Yeah, I think the right answer is to remove that check and restructure all of the existing reader ops which rely on it to return ENOENT from do_osd_ops.  For copy_get, we instead return 0 and indicate in the structured payload that the object logically does not exist (along with the relevant log entries).
-Sam

----- Original Message -----
From: "Samuel Just" <sjust@redhat.com>
To: "Zhiqiang Wang" <zhiqiang.wang@intel.com>
Cc: "David Zafman" <dzafman@redhat.com>, "Sage Weil" <sweil@redhat.com>, ceph-devel@vger.kernel.org
Sent: Thursday, June 4, 2015 11:12:14 AM
Subject: Re: 'Racing read got wrong version' during proxy write testing

copy_get can happen outside of the context of a cache op, so we can't (shouldn't) just flag it as a cache op.  I wonder whether it wouldn't be better to live without that check at all and let all of the ops in do_osd_ops individually return ENOENT as appropriate.
-Sam

----- Original Message -----
From: "Zhiqiang Wang" <zhiqiang.wang@intel.com>
To: "David Zafman" <dzafman@redhat.com>, "Sage Weil" <sweil@redhat.com>
Cc: ceph-devel@vger.kernel.org
Sent: Wednesday, June 3, 2015 7:08:35 PM
Subject: RE: 'Racing read got wrong version' during proxy write testing

Hi David,

Proxy write hasn't been merge into master yet. It's not likely this is causing #11511.

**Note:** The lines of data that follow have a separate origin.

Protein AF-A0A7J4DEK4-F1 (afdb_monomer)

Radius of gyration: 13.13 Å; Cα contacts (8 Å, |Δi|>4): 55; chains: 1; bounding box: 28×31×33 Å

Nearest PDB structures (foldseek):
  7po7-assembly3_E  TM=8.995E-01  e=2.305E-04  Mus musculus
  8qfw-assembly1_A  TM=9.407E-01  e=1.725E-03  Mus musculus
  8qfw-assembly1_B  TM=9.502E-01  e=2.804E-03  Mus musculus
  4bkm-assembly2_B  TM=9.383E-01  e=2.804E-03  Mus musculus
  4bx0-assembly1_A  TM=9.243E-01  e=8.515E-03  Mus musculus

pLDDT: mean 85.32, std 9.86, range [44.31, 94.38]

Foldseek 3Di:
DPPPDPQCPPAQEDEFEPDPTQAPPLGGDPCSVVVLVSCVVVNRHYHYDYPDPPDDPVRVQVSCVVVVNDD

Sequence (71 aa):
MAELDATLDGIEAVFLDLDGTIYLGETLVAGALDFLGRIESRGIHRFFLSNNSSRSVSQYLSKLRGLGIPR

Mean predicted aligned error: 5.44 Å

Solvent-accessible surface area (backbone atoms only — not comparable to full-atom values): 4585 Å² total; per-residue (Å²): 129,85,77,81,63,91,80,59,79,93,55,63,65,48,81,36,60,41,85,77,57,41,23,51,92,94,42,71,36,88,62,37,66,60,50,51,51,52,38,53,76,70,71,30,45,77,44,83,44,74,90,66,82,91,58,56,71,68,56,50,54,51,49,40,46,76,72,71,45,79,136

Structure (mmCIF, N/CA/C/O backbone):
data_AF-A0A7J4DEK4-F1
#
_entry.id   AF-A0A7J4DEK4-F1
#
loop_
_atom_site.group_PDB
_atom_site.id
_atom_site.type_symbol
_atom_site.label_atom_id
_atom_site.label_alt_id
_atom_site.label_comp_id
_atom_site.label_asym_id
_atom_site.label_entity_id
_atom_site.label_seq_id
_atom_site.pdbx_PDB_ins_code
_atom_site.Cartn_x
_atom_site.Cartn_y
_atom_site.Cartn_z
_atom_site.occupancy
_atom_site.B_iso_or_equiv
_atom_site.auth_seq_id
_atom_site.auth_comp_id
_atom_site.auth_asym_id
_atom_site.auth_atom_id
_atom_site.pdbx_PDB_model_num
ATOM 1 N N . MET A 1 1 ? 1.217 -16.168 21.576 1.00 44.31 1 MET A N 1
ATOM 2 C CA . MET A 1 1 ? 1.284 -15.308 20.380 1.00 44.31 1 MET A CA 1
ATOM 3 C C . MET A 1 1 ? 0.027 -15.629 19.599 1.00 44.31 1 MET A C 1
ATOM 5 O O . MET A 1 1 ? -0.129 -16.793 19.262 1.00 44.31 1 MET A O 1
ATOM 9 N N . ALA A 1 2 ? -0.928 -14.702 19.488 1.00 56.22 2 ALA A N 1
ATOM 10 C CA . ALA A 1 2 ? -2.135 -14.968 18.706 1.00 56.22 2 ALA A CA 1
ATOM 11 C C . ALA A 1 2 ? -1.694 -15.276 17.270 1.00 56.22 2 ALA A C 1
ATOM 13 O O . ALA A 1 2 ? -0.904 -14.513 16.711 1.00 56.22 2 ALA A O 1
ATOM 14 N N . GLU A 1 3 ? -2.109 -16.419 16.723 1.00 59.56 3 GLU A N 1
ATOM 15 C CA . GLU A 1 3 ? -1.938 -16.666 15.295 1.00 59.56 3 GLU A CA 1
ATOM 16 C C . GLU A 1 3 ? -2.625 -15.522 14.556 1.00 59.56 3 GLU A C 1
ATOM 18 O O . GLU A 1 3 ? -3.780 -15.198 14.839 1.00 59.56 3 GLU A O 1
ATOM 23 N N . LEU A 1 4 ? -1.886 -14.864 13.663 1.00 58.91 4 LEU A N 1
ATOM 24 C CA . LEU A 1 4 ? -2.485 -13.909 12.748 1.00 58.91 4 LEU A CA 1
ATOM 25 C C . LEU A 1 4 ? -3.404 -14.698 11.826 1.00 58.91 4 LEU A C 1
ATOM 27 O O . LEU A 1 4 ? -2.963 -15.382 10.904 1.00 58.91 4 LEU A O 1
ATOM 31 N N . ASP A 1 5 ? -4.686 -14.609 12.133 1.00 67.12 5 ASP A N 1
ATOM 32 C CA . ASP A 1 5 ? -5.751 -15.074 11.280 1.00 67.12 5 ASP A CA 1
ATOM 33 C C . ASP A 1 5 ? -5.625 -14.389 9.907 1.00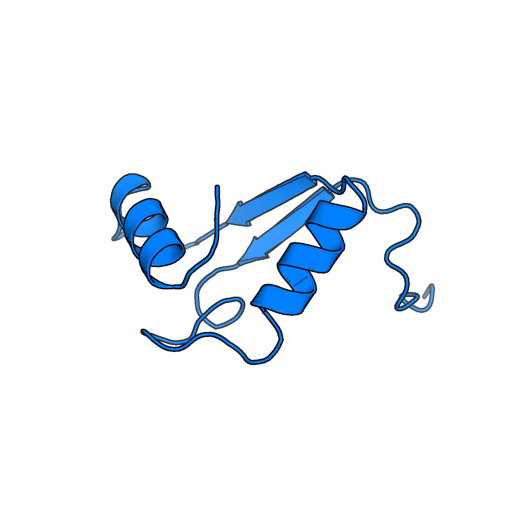 67.12 5 ASP A C 1
ATOM 35 O O . ASP A 1 5 ? -5.512 -13.164 9.791 1.00 67.12 5 ASP A O 1
ATOM 39 N N . ALA A 1 6 ? -5.649 -15.196 8.846 1.00 75.06 6 ALA A N 1
ATOM 40 C CA . ALA A 1 6 ? -5.633 -14.717 7.475 1.00 75.06 6 ALA A CA 1
ATOM 41 C C . ALA A 1 6 ? -6.845 -13.833 7.133 1.00 75.06 6 ALA A C 1
ATOM 43 O O . ALA A 1 6 ? -6.840 -13.242 6.053 1.00 75.06 6 ALA A O 1
ATOM 44 N N . THR A 1 7 ? -7.885 -13.759 7.974 1.00 76.88 7 THR A N 1
ATOM 45 C CA . THR A 1 7 ? -9.130 -13.007 7.763 1.00 76.88 7 THR A CA 1
ATOM 46 C C . THR A 1 7 ? -8.939 -11.493 7.825 1.00 76.88 7 THR A C 1
ATOM 48 O O . THR A 1 7 ? -9.560 -10.827 7.002 1.00 76.88 7 THR A O 1
ATOM 51 N N . LEU A 1 8 ? -8.018 -10.963 8.643 1.00 85.19 8 LEU A N 1
ATOM 52 C CA . LEU A 1 8 ? -7.918 -9.534 9.015 1.00 85.19 8 LEU A CA 1
ATOM 53 C C . LEU A 1 8 ? -9.073 -9.039 9.911 1.00 85.19 8 LEU A C 1
ATOM 55 O O . LEU A 1 8 ? -9.331 -7.836 9.981 1.00 85.19 8 LEU A O 1
ATOM 59 N N . ASP A 1 9 ? -9.793 -9.943 10.575 1.00 87.50 9 ASP A N 1
ATOM 60 C CA . ASP A 1 9 ? -10.920 -9.573 11.430 1.00 87.50 9 ASP A CA 1
ATOM 61 C C . ASP A 1 9 ? -10.460 -8.765 12.659 1.00 87.50 9 ASP A C 1
ATOM 63 O O . ASP A 1 9 ? -9.439 -9.052 13.285 1.00 87.50 9 ASP A O 1
ATOM 67 N N . GLY A 1 10 ? -11.214 -7.713 12.990 1.00 88.94 10 GLY A N 1
ATOM 68 C CA . GLY A 1 10 ? -10.894 -6.795 14.091 1.00 88.94 10 GLY A CA 1
ATOM 69 C C . GLY A 1 10 ? -9.801 -5.762 13.785 1.00 88.94 10 GLY A C 1
ATOM 70 O O . GLY A 1 10 ? -9.470 -4.964 14.659 1.00 88.94 10 GLY A O 1
ATOM 71 N N . ILE A 1 11 ? -9.247 -5.741 12.568 1.00 91.12 11 ILE A N 1
ATOM 72 C CA . ILE A 1 11 ? -8.284 -4.716 12.147 1.00 91.12 11 ILE A CA 1
ATOM 73 C C . ILE A 1 11 ? -9.033 -3.491 11.619 1.00 91.12 11 ILE A C 1
ATOM 75 O O . ILE A 1 11 ? -9.764 -3.579 10.640 1.00 91.12 11 ILE A O 1
ATOM 79 N N . GLU A 1 12 ? -8.802 -2.331 12.231 1.00 92.88 12 GLU A N 1
ATOM 80 C CA . GLU A 1 12 ? -9.414 -1.062 11.806 1.00 92.88 12 GLU A CA 1
ATOM 81 C C . GLU A 1 12 ? -8.554 -0.291 10.798 1.00 92.88 12 GLU A C 1
ATOM 83 O O . GLU A 1 12 ? -9.076 0.414 9.931 1.00 92.88 12 GLU A O 1
ATOM 88 N N . ALA A 1 13 ? -7.228 -0.422 10.896 1.00 94.25 13 ALA A N 1
ATOM 89 C CA . ALA A 1 13 ? -6.295 0.299 10.045 1.00 94.25 13 ALA A CA 1
ATOM 90 C C . ALA A 1 13 ? -5.023 -0.500 9.737 1.00 94.25 13 ALA A C 1
ATOM 92 O O . ALA A 1 13 ? -4.511 -1.237 10.579 1.00 94.25 13 ALA A O 1
ATOM 93 N N . VAL A 1 14 ? -4.480 -0.293 8.537 1.00 93.25 14 VAL A N 1
ATOM 94 C CA . VAL A 1 14 ? -3.221 -0.875 8.064 1.00 93.25 14 VAL A CA 1
ATOM 95 C C . VAL A 1 14 ? -2.300 0.240 7.579 1.00 93.25 14 VAL A C 1
ATOM 97 O O . VAL A 1 14 ? -2.684 1.088 6.772 1.00 93.25 14 VAL A O 1
ATOM 100 N N . PHE A 1 15 ? -1.058 0.207 8.054 1.00 93.38 15 PHE A N 1
ATOM 101 C CA . PHE A 1 15 ? 0.013 1.093 7.617 1.00 93.38 15 PHE A CA 1
ATOM 102 C C . PHE A 1 15 ? 0.978 0.299 6.741 1.00 93.38 15 PHE A C 1
ATOM 104 O O . PHE A 1 15 ? 1.499 -0.730 7.166 1.00 93.38 15 PHE A O 1
ATOM 111 N N . LEU A 1 16 ? 1.180 0.757 5.510 1.00 91.88 16 LEU A N 1
ATOM 112 C CA . LEU A 1 16 ? 1.902 0.035 4.470 1.00 91.88 16 LEU A CA 1
ATOM 113 C C . LEU A 1 16 ? 3.133 0.814 4.057 1.00 91.88 16 LEU A C 1
ATOM 115 O O . LEU A 1 16 ? 3.023 1.976 3.669 1.00 91.88 16 LEU A O 1
ATOM 119 N N . ASP A 1 17 ? 4.282 0.152 4.082 1.00 90.81 17 ASP A N 1
ATOM 120 C CA . ASP A 1 17 ? 5.441 0.643 3.350 1.00 90.81 17 ASP A CA 1
ATOM 121 C C . ASP A 1 17 ? 5.196 0.536 1.834 1.00 90.81 17 ASP A C 1
ATOM 123 O O . ASP A 1 17 ? 4.317 -0.199 1.377 1.00 90.81 17 ASP A O 1
ATOM 127 N N . LEU A 1 18 ? 5.956 1.288 1.044 1.00 89.12 18 LEU A N 1
ATOM 128 C CA . LEU A 1 18 ? 5.825 1.328 -0.408 1.00 89.12 18 LEU A CA 1
ATOM 129 C C . LEU A 1 18 ? 6.914 0.511 -1.109 1.00 89.12 18 LEU A C 1
ATOM 131 O O . LEU A 1 18 ? 6.614 -0.476 -1.788 1.00 89.12 18 LEU A O 1
ATOM 135 N N . ASP A 1 19 ? 8.169 0.926 -0.957 1.00 89.06 19 ASP A N 1
ATOM 136 C CA . ASP A 1 19 ? 9.318 0.351 -1.652 1.00 89.06 19 ASP A CA 1
ATOM 137 C C . ASP A 1 19 ? 9.665 -1.031 -1.071 1.00 89.06 19 ASP A C 1
ATOM 139 O O . ASP A 1 19 ? 9.943 -1.180 0.109 1.00 89.06 19 ASP A O 1
ATOM 143 N N . GLY A 1 20 ? 9.641 -2.071 -1.902 1.00 87.19 20 GLY A N 1
ATOM 144 C CA . GLY A 1 20 ? 9.850 -3.461 -1.483 1.00 87.19 20 GLY A CA 1
ATOM 145 C C . GLY A 1 20 ? 8.620 -4.137 -0.865 1.00 87.19 20 GLY A C 1
ATOM 146 O O . GLY A 1 20 ? 8.664 -5.344 -0.643 1.00 87.19 20 GLY A O 1
ATOM 147 N N . THR A 1 21 ? 7.523 -3.400 -0.652 1.00 90.31 21 THR A N 1
ATOM 148 C CA . THR A 1 21 ? 6.262 -3.935 -0.105 1.00 90.31 21 THR A CA 1
ATOM 149 C C . THR A 1 21 ? 5.138 -3.912 -1.142 1.00 90.31 21 THR A C 1
ATOM 151 O O . THR A 1 21 ? 4.562 -4.950 -1.455 1.00 90.31 21 THR A O 1
ATOM 154 N N . ILE A 1 22 ? 4.841 -2.745 -1.720 1.00 91.06 22 ILE A N 1
ATOM 155 C CA . ILE A 1 22 ? 3.813 -2.583 -2.763 1.00 91.06 22 ILE A CA 1
ATOM 156 C C . ILE A 1 22 ? 4.428 -2.713 -4.155 1.00 91.06 22 ILE A C 1
ATOM 158 O O . ILE A 1 22 ? 3.836 -3.304 -5.059 1.00 91.06 22 ILE A O 1
ATOM 162 N N . TYR A 1 23 ? 5.629 -2.170 -4.335 1.00 90.12 23 TYR A N 1
ATOM 163 C CA . TYR A 1 23 ? 6.359 -2.225 -5.595 1.00 90.12 23 TYR A CA 1
ATOM 164 C C . TYR A 1 23 ? 7.861 -2.346 -5.352 1.00 90.12 23 TYR A C 1
ATOM 166 O O . TYR A 1 23 ? 8.382 -1.871 -4.348 1.00 90.12 23 TYR A O 1
ATOM 174 N N . LEU A 1 24 ? 8.579 -2.915 -6.313 1.00 89.56 24 LEU A N 1
ATOM 175 C CA . LEU A 1 24 ? 10.035 -2.885 -6.375 1.00 89.56 24 LEU A CA 1
ATOM 176 C C . LEU A 1 24 ? 10.445 -2.160 -7.660 1.00 89.56 24 LEU A C 1
ATOM 178 O O . LEU A 1 24 ? 10.199 -2.639 -8.768 1.00 89.56 24 LEU A O 1
ATOM 182 N N . GLY A 1 25 ? 11.024 -0.966 -7.520 1.00 86.25 25 GLY A N 1
ATOM 183 C CA 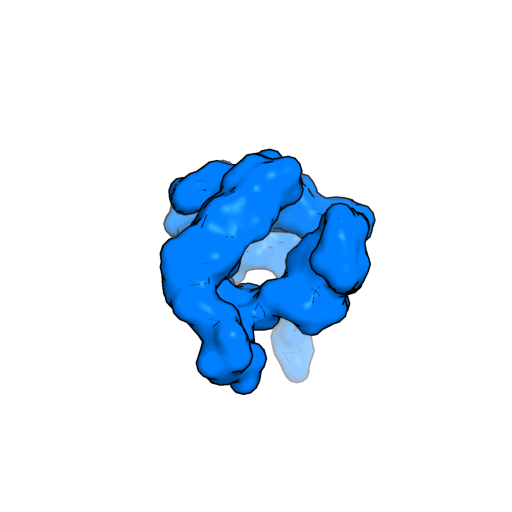. GLY A 1 25 ? 11.269 -0.092 -8.668 1.00 86.25 25 GLY A CA 1
ATOM 184 C C . GLY A 1 25 ? 9.952 0.304 -9.340 1.00 86.25 25 GLY A C 1
ATOM 185 O O . GLY A 1 25 ? 9.122 0.955 -8.710 1.00 86.25 25 GLY A O 1
ATOM 186 N N . GLU A 1 26 ? 9.756 -0.094 -10.596 1.00 85.19 26 GLU A N 1
ATOM 187 C CA . GLU A 1 26 ? 8.545 0.187 -11.391 1.00 85.19 26 GLU A CA 1
ATOM 188 C C . GLU A 1 26 ? 7.610 -1.032 -11.521 1.00 85.19 26 GLU A C 1
ATOM 190 O O . GLU A 1 26 ? 6.648 -1.004 -12.280 1.00 85.19 26 GLU A O 1
ATOM 195 N N . THR A 1 27 ? 7.889 -2.124 -10.801 1.00 88.69 27 THR A N 1
ATOM 196 C CA . THR A 1 27 ? 7.102 -3.366 -10.861 1.00 88.69 27 THR A CA 1
ATOM 197 C C . THR A 1 27 ? 6.310 -3.562 -9.575 1.00 88.69 27 THR A C 1
ATOM 199 O O . THR A 1 27 ? 6.865 -3.438 -8.485 1.00 88.69 27 THR A O 1
ATOM 202 N N . LEU A 1 28 ? 5.022 -3.887 -9.686 1.00 91.00 28 LEU A N 1
ATOM 203 C CA . LEU A 1 28 ? 4.196 -4.252 -8.534 1.00 91.00 28 LEU A CA 1
ATOM 204 C C . LEU A 1 28 ? 4.640 -5.585 -7.931 1.00 91.00 28 LEU A C 1
ATOM 206 O O . LEU A 1 28 ? 4.952 -6.533 -8.652 1.00 91.00 28 LEU A O 1
ATOM 210 N N . VAL A 1 29 ? 4.594 -5.672 -6.605 1.00 92.56 29 VAL A N 1
ATOM 211 C CA . VAL A 1 29 ? 4.713 -6.955 -5.911 1.00 92.56 29 VAL A CA 1
ATOM 212 C C . VAL A 1 29 ? 3.459 -7.785 -6.205 1.00 92.56 29 VAL A C 1
ATOM 214 O O . VAL A 1 29 ? 2.335 -7.276 -6.183 1.00 92.56 29 VAL A O 1
ATOM 217 N N . ALA A 1 30 ? 3.644 -9.070 -6.509 1.00 92.38 30 ALA A N 1
ATOM 218 C CA . ALA A 1 30 ? 2.538 -9.975 -6.806 1.00 92.38 30 ALA A CA 1
ATOM 219 C C . ALA A 1 30 ? 1.550 -10.037 -5.627 1.00 92.38 30 ALA A C 1
ATOM 221 O O . ALA A 1 30 ? 1.956 -10.196 -4.478 1.00 92.38 30 ALA A O 1
ATOM 222 N N . GLY A 1 31 ? 0.254 -9.891 -5.914 1.00 90.44 31 GLY A N 1
ATOM 223 C CA . GLY A 1 31 ? -0.804 -9.870 -4.899 1.00 90.44 31 GLY A CA 1
ATOM 224 C C . GLY A 1 31 ? -0.967 -8.543 -4.145 1.00 90.44 31 GLY A C 1
ATOM 225 O O . GLY A 1 31 ? -1.890 -8.428 -3.342 1.00 90.44 31 GLY A O 1
ATOM 226 N N . ALA A 1 32 ? -0.142 -7.516 -4.403 1.00 92.19 32 ALA A N 1
ATOM 227 C CA . ALA A 1 32 ? -0.272 -6.220 -3.726 1.00 92.19 32 ALA A CA 1
ATOM 228 C C . ALA A 1 32 ? -1.625 -5.547 -4.010 1.00 92.19 32 ALA A C 1
ATOM 230 O O . ALA A 1 32 ? -2.271 -5.044 -3.092 1.00 92.19 32 ALA A O 1
ATOM 231 N N . LEU A 1 33 ? -2.087 -5.574 -5.265 1.00 90.75 33 LEU A N 1
ATOM 232 C CA . LEU A 1 33 ? -3.400 -5.032 -5.633 1.00 90.75 33 LEU A CA 1
ATOM 233 C C . LEU A 1 33 ? -4.546 -5.837 -5.014 1.00 90.75 33 LEU A C 1
ATOM 235 O O . LEU A 1 33 ? -5.478 -5.238 -4.484 1.00 90.75 33 LEU A O 1
ATOM 239 N N . ASP A 1 34 ? -4.453 -7.169 -5.019 1.00 91.31 34 ASP A N 1
ATOM 240 C CA . ASP A 1 34 ? -5.472 -8.043 -4.424 1.00 91.31 34 ASP A CA 1
ATOM 241 C C . ASP A 1 34 ? -5.602 -7.789 -2.917 1.00 91.31 34 ASP A C 1
ATOM 243 O O . ASP A 1 34 ? -6.704 -7.692 -2.377 1.00 91.31 34 ASP A O 1
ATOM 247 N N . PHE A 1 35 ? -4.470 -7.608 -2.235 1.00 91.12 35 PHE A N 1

-----Original Message-----
From: David Zafman [mailto:dzafman@redhat.com] 
Sent: Thursday, June 4, 2015 9:46 AM
To: Wang, Zhiqiang; Sage Weil
Cc: ceph-devel@vger.kernel.org
Subject: Re: 'Racing read got wrong version' during proxy write testing


I'm wonder if this issue could be the cause of #11511.  Could a proxy write have raced with the fill_in_copy_get() so object_info_t size doesn't correspond with the size of the object in the filestore?

David


On 6/3/15 6:22 PM, Wang, Zhiqiang wrote:
> Making the 'copy get' op to be a cache op seems like a good idea.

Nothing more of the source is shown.